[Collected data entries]
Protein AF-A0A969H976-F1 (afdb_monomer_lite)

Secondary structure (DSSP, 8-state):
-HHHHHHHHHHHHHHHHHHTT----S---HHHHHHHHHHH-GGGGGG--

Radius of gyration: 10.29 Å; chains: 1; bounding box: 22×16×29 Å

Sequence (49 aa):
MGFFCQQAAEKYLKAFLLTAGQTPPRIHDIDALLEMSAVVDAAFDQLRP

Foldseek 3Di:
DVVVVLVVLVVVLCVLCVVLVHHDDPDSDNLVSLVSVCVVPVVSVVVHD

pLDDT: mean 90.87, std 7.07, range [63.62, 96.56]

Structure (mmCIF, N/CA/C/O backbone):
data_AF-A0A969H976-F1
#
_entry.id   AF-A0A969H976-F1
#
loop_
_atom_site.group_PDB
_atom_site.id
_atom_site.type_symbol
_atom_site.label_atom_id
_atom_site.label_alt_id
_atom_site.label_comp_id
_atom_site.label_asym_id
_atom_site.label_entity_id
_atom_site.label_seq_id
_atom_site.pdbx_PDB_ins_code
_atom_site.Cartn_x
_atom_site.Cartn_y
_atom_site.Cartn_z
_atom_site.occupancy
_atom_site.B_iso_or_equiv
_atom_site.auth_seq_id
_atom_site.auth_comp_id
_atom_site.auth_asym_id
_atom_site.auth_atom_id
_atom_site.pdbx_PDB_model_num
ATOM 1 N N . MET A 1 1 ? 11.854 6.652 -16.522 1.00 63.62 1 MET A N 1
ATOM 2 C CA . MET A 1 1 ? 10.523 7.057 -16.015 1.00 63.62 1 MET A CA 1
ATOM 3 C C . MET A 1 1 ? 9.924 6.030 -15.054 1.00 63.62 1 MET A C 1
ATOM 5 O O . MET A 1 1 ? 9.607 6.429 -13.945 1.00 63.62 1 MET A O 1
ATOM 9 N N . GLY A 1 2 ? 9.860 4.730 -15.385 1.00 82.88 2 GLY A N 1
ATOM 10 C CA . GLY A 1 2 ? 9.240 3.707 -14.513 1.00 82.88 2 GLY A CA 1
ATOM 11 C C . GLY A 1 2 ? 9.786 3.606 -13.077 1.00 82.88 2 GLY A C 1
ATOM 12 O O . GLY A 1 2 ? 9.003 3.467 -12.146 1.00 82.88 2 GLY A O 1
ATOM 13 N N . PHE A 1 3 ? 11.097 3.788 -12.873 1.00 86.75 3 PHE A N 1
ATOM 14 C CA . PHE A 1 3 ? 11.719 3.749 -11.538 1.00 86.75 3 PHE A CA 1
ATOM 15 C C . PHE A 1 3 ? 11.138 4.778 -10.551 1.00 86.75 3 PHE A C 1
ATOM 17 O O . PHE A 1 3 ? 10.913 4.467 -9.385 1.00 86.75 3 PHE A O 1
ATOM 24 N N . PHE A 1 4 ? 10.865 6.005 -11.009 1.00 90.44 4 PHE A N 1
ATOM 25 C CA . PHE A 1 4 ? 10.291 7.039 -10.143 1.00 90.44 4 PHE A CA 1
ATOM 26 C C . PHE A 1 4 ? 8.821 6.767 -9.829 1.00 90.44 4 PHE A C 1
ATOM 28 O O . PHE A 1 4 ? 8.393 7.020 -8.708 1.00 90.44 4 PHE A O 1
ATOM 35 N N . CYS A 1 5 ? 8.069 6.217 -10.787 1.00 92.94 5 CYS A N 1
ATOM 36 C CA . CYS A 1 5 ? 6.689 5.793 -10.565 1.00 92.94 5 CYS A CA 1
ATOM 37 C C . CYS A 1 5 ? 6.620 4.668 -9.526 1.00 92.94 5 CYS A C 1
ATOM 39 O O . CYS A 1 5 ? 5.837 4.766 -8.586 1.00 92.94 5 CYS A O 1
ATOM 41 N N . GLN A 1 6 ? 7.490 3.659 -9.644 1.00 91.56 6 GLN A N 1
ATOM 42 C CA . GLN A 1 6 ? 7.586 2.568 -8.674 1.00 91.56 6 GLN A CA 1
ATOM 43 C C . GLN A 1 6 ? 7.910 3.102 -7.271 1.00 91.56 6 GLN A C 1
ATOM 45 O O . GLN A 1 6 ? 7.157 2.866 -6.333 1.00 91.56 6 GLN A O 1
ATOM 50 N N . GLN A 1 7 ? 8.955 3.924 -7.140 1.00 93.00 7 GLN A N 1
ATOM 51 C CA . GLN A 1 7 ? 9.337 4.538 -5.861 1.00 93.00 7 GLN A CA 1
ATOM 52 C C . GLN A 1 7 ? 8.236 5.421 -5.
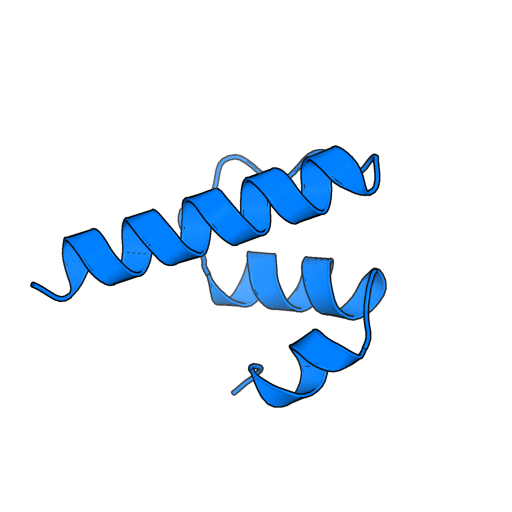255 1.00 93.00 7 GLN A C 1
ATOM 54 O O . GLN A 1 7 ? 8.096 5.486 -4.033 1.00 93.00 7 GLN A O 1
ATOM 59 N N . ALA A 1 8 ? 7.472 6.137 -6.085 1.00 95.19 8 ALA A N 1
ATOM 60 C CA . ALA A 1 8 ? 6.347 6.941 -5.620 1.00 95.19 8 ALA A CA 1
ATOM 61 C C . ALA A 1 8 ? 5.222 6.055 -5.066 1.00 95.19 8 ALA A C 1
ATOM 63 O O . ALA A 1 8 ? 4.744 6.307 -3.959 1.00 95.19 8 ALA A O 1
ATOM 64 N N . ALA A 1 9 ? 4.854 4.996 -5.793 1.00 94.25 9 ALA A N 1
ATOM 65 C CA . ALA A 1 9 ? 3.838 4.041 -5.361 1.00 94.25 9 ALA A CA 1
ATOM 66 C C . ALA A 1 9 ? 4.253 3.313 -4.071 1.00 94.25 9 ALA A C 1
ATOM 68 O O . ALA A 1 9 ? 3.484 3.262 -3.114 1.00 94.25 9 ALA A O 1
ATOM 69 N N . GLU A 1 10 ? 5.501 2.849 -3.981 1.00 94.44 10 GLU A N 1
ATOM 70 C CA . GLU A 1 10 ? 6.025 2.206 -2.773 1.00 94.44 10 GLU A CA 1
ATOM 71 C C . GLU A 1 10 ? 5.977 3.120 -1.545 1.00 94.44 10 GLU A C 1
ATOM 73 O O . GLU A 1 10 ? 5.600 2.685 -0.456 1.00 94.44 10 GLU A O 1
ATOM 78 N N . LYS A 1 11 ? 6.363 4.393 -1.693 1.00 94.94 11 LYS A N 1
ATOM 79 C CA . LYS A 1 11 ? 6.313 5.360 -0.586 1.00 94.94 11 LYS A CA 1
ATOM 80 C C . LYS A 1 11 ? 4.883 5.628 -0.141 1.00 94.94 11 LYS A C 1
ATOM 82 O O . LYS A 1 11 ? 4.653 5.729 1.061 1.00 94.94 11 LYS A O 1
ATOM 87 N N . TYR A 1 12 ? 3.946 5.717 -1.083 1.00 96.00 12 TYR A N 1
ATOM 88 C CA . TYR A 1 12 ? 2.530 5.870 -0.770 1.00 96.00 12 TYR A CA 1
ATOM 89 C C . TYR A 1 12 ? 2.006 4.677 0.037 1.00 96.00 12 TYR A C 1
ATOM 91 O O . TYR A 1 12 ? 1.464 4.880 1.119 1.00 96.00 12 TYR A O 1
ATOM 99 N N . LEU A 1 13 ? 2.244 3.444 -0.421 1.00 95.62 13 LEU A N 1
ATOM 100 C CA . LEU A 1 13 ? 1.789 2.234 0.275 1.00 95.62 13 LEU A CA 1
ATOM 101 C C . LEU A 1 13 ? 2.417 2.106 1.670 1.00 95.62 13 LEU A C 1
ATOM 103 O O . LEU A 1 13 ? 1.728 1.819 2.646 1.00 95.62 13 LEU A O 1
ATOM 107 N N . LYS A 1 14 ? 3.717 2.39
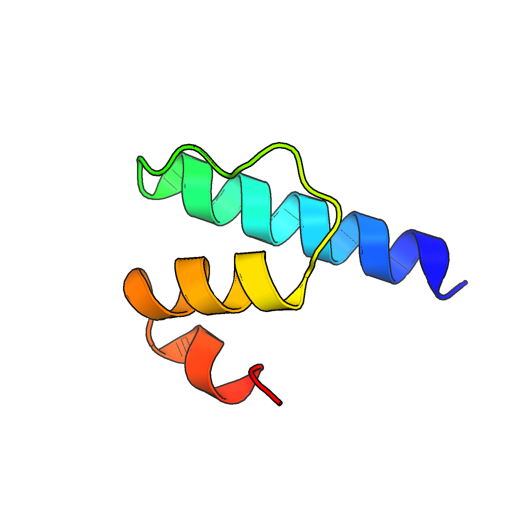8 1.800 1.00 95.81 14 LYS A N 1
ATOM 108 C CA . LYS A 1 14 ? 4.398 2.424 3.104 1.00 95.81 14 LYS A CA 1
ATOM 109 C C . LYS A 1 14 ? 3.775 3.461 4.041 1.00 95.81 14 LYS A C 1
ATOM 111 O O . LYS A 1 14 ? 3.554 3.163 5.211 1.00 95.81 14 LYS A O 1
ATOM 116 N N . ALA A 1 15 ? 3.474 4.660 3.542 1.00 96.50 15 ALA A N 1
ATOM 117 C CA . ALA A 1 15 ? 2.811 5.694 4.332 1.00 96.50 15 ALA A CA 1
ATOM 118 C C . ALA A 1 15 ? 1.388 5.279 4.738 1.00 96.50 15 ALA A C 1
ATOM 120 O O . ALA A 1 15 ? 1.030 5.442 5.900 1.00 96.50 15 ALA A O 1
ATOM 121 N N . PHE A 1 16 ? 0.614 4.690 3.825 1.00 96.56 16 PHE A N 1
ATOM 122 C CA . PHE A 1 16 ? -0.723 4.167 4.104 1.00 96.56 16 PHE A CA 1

==

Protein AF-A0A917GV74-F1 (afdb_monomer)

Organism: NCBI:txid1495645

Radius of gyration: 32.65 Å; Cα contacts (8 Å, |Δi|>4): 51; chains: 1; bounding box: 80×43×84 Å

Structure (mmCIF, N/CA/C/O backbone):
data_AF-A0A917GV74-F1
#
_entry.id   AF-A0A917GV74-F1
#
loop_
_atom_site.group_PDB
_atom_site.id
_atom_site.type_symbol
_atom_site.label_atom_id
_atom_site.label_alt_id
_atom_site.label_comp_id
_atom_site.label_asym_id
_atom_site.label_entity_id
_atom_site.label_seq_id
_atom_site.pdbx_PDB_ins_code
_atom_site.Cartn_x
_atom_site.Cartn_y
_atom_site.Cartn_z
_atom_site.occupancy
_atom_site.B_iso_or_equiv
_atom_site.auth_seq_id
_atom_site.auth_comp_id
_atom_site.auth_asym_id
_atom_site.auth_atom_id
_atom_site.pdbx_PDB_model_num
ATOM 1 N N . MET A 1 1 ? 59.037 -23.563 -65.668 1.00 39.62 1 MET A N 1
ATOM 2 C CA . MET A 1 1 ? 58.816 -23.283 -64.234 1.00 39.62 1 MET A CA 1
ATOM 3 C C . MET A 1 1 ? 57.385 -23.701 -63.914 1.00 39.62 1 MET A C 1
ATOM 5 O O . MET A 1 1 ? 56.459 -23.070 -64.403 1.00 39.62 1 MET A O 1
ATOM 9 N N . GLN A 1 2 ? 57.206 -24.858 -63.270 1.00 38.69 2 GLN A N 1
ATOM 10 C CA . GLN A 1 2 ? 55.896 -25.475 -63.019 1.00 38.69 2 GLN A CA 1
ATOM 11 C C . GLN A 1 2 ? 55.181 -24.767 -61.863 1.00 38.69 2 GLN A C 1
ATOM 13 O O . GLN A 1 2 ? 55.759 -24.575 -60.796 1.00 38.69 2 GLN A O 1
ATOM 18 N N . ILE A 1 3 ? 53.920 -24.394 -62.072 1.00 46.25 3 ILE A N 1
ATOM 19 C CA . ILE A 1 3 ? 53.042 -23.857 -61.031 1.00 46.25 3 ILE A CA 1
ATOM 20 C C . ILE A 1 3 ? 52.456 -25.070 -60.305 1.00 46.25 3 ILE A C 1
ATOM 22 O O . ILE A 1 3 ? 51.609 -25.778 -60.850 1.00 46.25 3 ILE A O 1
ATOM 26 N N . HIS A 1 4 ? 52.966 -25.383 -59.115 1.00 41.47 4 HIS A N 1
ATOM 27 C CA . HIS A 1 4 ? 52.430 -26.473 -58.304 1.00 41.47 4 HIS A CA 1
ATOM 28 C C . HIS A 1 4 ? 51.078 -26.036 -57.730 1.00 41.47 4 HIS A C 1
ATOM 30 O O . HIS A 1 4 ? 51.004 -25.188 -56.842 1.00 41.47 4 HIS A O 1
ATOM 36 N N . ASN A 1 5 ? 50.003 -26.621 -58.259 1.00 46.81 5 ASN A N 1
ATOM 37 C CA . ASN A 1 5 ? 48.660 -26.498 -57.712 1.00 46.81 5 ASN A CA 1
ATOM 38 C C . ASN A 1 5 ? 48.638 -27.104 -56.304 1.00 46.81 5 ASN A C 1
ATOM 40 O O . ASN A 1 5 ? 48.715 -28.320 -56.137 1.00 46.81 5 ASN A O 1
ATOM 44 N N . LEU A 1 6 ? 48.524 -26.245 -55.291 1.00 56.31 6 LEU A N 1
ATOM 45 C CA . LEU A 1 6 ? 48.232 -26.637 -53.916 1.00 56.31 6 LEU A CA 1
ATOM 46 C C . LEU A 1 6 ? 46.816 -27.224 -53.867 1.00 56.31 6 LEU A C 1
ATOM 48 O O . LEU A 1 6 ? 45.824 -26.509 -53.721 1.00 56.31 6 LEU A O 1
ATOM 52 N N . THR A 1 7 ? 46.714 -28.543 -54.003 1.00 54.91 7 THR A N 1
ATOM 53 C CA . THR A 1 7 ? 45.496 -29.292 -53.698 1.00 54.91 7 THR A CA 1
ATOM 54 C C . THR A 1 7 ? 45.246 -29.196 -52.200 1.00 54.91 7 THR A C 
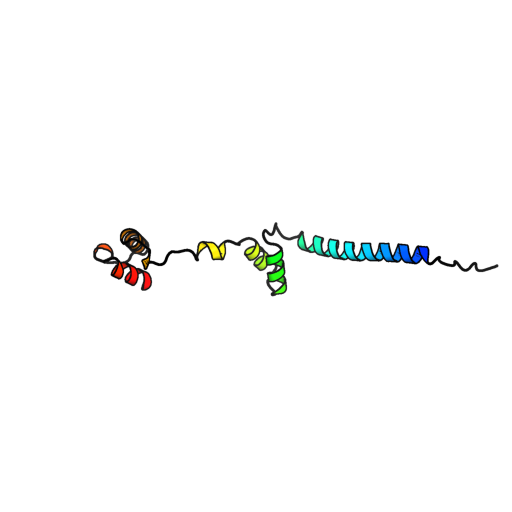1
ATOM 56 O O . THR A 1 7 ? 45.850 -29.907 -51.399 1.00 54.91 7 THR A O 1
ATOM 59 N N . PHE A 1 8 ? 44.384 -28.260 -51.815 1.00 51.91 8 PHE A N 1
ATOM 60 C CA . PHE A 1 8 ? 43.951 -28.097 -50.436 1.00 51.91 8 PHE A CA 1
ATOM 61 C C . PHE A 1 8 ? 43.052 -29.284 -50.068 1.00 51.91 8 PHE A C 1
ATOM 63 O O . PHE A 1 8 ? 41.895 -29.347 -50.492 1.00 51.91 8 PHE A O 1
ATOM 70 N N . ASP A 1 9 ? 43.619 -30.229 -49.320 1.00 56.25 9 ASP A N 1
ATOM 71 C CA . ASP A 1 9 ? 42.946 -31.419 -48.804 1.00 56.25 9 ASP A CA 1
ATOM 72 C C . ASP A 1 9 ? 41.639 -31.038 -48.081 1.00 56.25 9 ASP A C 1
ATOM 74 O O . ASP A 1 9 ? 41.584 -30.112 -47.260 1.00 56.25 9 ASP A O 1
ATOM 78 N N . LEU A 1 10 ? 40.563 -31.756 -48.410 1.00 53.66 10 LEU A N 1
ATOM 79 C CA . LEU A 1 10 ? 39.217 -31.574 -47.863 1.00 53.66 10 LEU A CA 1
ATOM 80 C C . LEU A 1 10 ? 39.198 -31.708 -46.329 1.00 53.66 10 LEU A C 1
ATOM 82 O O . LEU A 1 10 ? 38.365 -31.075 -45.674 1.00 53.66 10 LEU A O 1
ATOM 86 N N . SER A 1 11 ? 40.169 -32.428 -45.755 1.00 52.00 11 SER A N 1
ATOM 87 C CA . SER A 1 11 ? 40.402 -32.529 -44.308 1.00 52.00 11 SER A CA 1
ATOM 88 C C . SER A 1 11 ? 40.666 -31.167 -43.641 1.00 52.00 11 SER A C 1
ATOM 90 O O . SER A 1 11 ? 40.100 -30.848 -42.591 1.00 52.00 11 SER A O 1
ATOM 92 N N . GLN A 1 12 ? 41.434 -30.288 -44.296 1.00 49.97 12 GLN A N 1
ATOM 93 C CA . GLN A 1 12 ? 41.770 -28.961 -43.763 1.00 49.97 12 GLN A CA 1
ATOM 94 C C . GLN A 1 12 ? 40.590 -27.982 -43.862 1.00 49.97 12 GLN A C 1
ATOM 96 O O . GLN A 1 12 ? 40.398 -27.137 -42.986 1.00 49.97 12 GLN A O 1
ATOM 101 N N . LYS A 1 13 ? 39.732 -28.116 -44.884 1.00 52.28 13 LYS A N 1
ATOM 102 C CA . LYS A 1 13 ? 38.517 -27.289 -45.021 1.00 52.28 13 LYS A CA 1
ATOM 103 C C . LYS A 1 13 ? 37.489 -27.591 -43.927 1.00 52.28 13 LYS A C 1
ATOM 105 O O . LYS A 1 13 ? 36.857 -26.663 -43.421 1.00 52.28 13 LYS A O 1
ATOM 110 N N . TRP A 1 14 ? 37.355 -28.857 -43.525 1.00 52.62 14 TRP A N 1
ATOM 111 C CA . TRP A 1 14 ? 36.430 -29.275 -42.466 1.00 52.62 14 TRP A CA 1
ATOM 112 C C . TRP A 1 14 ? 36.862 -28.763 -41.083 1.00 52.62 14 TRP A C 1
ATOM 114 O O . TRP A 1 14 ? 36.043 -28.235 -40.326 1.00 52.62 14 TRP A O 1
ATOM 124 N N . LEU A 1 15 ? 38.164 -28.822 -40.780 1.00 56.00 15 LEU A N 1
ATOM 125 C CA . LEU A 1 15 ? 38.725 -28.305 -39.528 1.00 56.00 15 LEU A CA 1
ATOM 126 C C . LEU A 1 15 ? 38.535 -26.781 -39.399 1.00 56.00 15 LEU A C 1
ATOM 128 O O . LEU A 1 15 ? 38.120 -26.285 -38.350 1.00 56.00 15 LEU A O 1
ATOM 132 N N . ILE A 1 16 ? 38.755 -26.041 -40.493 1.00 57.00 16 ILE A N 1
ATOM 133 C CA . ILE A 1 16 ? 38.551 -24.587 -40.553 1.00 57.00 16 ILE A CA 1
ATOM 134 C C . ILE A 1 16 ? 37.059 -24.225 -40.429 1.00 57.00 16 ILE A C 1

==

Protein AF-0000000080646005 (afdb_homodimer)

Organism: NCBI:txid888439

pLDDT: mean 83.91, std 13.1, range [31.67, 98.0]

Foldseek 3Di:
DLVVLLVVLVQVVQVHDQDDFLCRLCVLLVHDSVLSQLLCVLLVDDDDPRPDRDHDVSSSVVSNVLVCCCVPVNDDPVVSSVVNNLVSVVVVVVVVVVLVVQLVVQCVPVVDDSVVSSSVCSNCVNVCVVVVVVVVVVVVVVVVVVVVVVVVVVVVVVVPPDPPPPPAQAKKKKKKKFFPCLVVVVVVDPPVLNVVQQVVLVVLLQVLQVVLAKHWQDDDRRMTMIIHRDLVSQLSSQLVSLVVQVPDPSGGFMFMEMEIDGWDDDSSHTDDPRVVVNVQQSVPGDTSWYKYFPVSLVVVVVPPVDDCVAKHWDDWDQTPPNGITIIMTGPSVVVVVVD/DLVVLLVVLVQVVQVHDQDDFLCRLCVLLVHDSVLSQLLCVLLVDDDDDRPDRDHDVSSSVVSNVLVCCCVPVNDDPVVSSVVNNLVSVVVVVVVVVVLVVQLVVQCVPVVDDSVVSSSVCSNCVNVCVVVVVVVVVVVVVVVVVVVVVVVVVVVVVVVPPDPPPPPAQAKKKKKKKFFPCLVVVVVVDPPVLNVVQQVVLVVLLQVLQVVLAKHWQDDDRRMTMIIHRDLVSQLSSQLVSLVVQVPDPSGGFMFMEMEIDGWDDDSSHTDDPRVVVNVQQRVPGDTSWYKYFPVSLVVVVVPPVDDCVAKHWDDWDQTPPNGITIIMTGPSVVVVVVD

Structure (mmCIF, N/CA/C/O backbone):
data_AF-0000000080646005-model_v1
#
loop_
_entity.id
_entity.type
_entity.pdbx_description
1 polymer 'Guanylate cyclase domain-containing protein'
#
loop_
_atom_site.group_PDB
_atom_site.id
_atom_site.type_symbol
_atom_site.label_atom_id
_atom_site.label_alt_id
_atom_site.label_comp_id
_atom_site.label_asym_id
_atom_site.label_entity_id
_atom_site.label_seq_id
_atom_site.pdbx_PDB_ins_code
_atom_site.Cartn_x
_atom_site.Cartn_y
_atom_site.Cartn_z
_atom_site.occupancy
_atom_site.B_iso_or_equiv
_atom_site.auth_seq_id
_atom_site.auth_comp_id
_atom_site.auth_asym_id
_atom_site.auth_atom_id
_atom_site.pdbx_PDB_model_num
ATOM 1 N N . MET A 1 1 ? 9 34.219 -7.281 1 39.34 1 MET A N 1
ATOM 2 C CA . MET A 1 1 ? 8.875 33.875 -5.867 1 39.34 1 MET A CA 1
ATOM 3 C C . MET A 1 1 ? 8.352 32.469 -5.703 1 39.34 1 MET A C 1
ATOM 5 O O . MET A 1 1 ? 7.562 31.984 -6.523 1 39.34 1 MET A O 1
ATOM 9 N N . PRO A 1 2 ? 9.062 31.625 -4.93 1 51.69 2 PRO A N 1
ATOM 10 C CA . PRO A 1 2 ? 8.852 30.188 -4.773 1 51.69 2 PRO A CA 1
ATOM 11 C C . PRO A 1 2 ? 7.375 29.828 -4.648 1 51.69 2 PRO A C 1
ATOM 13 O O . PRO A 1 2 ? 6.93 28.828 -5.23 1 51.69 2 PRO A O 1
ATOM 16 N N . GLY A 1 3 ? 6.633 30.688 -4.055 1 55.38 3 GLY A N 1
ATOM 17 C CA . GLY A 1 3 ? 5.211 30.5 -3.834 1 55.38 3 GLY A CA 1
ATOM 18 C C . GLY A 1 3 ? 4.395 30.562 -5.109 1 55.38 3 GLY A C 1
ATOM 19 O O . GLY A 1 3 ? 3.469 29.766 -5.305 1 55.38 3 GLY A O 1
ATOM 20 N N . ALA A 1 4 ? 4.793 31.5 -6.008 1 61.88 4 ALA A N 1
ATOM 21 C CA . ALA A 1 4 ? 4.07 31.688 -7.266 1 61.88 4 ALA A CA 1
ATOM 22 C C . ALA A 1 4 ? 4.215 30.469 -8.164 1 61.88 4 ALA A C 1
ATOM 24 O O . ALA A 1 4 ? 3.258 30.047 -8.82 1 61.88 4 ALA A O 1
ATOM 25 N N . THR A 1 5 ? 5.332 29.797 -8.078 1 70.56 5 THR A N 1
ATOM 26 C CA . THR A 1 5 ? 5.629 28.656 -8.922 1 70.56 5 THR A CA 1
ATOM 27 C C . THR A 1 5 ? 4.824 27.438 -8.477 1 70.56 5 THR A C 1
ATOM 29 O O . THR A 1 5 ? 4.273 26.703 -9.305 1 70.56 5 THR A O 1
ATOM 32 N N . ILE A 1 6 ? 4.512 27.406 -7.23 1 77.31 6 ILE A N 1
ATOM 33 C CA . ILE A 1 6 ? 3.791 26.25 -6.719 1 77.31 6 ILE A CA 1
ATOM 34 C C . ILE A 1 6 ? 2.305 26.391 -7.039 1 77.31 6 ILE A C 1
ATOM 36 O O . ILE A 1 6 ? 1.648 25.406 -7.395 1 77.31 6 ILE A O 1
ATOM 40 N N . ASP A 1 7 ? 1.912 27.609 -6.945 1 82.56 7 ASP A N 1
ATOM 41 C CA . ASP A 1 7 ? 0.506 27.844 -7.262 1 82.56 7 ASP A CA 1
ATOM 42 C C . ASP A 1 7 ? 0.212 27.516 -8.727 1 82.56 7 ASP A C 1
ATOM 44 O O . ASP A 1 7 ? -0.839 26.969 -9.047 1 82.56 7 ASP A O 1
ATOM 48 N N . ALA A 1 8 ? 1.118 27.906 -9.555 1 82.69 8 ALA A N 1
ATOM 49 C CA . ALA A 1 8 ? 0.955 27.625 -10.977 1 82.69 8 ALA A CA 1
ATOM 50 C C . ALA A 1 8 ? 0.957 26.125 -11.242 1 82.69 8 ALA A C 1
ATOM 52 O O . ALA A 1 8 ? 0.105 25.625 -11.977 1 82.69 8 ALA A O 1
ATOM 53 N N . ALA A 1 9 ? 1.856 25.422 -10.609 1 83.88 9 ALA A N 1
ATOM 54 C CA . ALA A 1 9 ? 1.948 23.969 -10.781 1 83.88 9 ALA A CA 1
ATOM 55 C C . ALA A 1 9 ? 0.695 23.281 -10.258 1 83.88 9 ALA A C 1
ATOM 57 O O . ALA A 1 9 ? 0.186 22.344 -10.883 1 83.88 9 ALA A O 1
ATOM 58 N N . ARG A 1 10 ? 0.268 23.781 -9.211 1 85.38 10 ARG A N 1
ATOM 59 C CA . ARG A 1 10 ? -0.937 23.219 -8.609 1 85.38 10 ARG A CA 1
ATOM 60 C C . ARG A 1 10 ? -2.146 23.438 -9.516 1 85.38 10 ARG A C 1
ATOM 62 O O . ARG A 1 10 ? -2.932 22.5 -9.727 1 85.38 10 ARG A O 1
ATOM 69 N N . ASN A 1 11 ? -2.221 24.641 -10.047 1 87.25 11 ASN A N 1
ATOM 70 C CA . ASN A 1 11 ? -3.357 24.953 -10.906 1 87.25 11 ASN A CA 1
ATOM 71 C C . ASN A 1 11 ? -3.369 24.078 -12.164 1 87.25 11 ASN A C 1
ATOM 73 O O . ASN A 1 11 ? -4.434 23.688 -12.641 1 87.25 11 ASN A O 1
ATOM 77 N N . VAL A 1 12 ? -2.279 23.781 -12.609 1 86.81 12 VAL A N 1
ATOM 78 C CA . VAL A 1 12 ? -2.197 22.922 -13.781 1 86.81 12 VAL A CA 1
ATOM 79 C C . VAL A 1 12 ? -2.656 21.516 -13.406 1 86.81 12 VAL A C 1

§ Work instruction:
Scan the records above, then copy out each line that mentions "range".

§ Answer section:
pLDDT: mean 90.87, std 7.07, range [63.62, 96.56]
pLDDT: mean 83.91, std 13.1, range [31.67, 98.0]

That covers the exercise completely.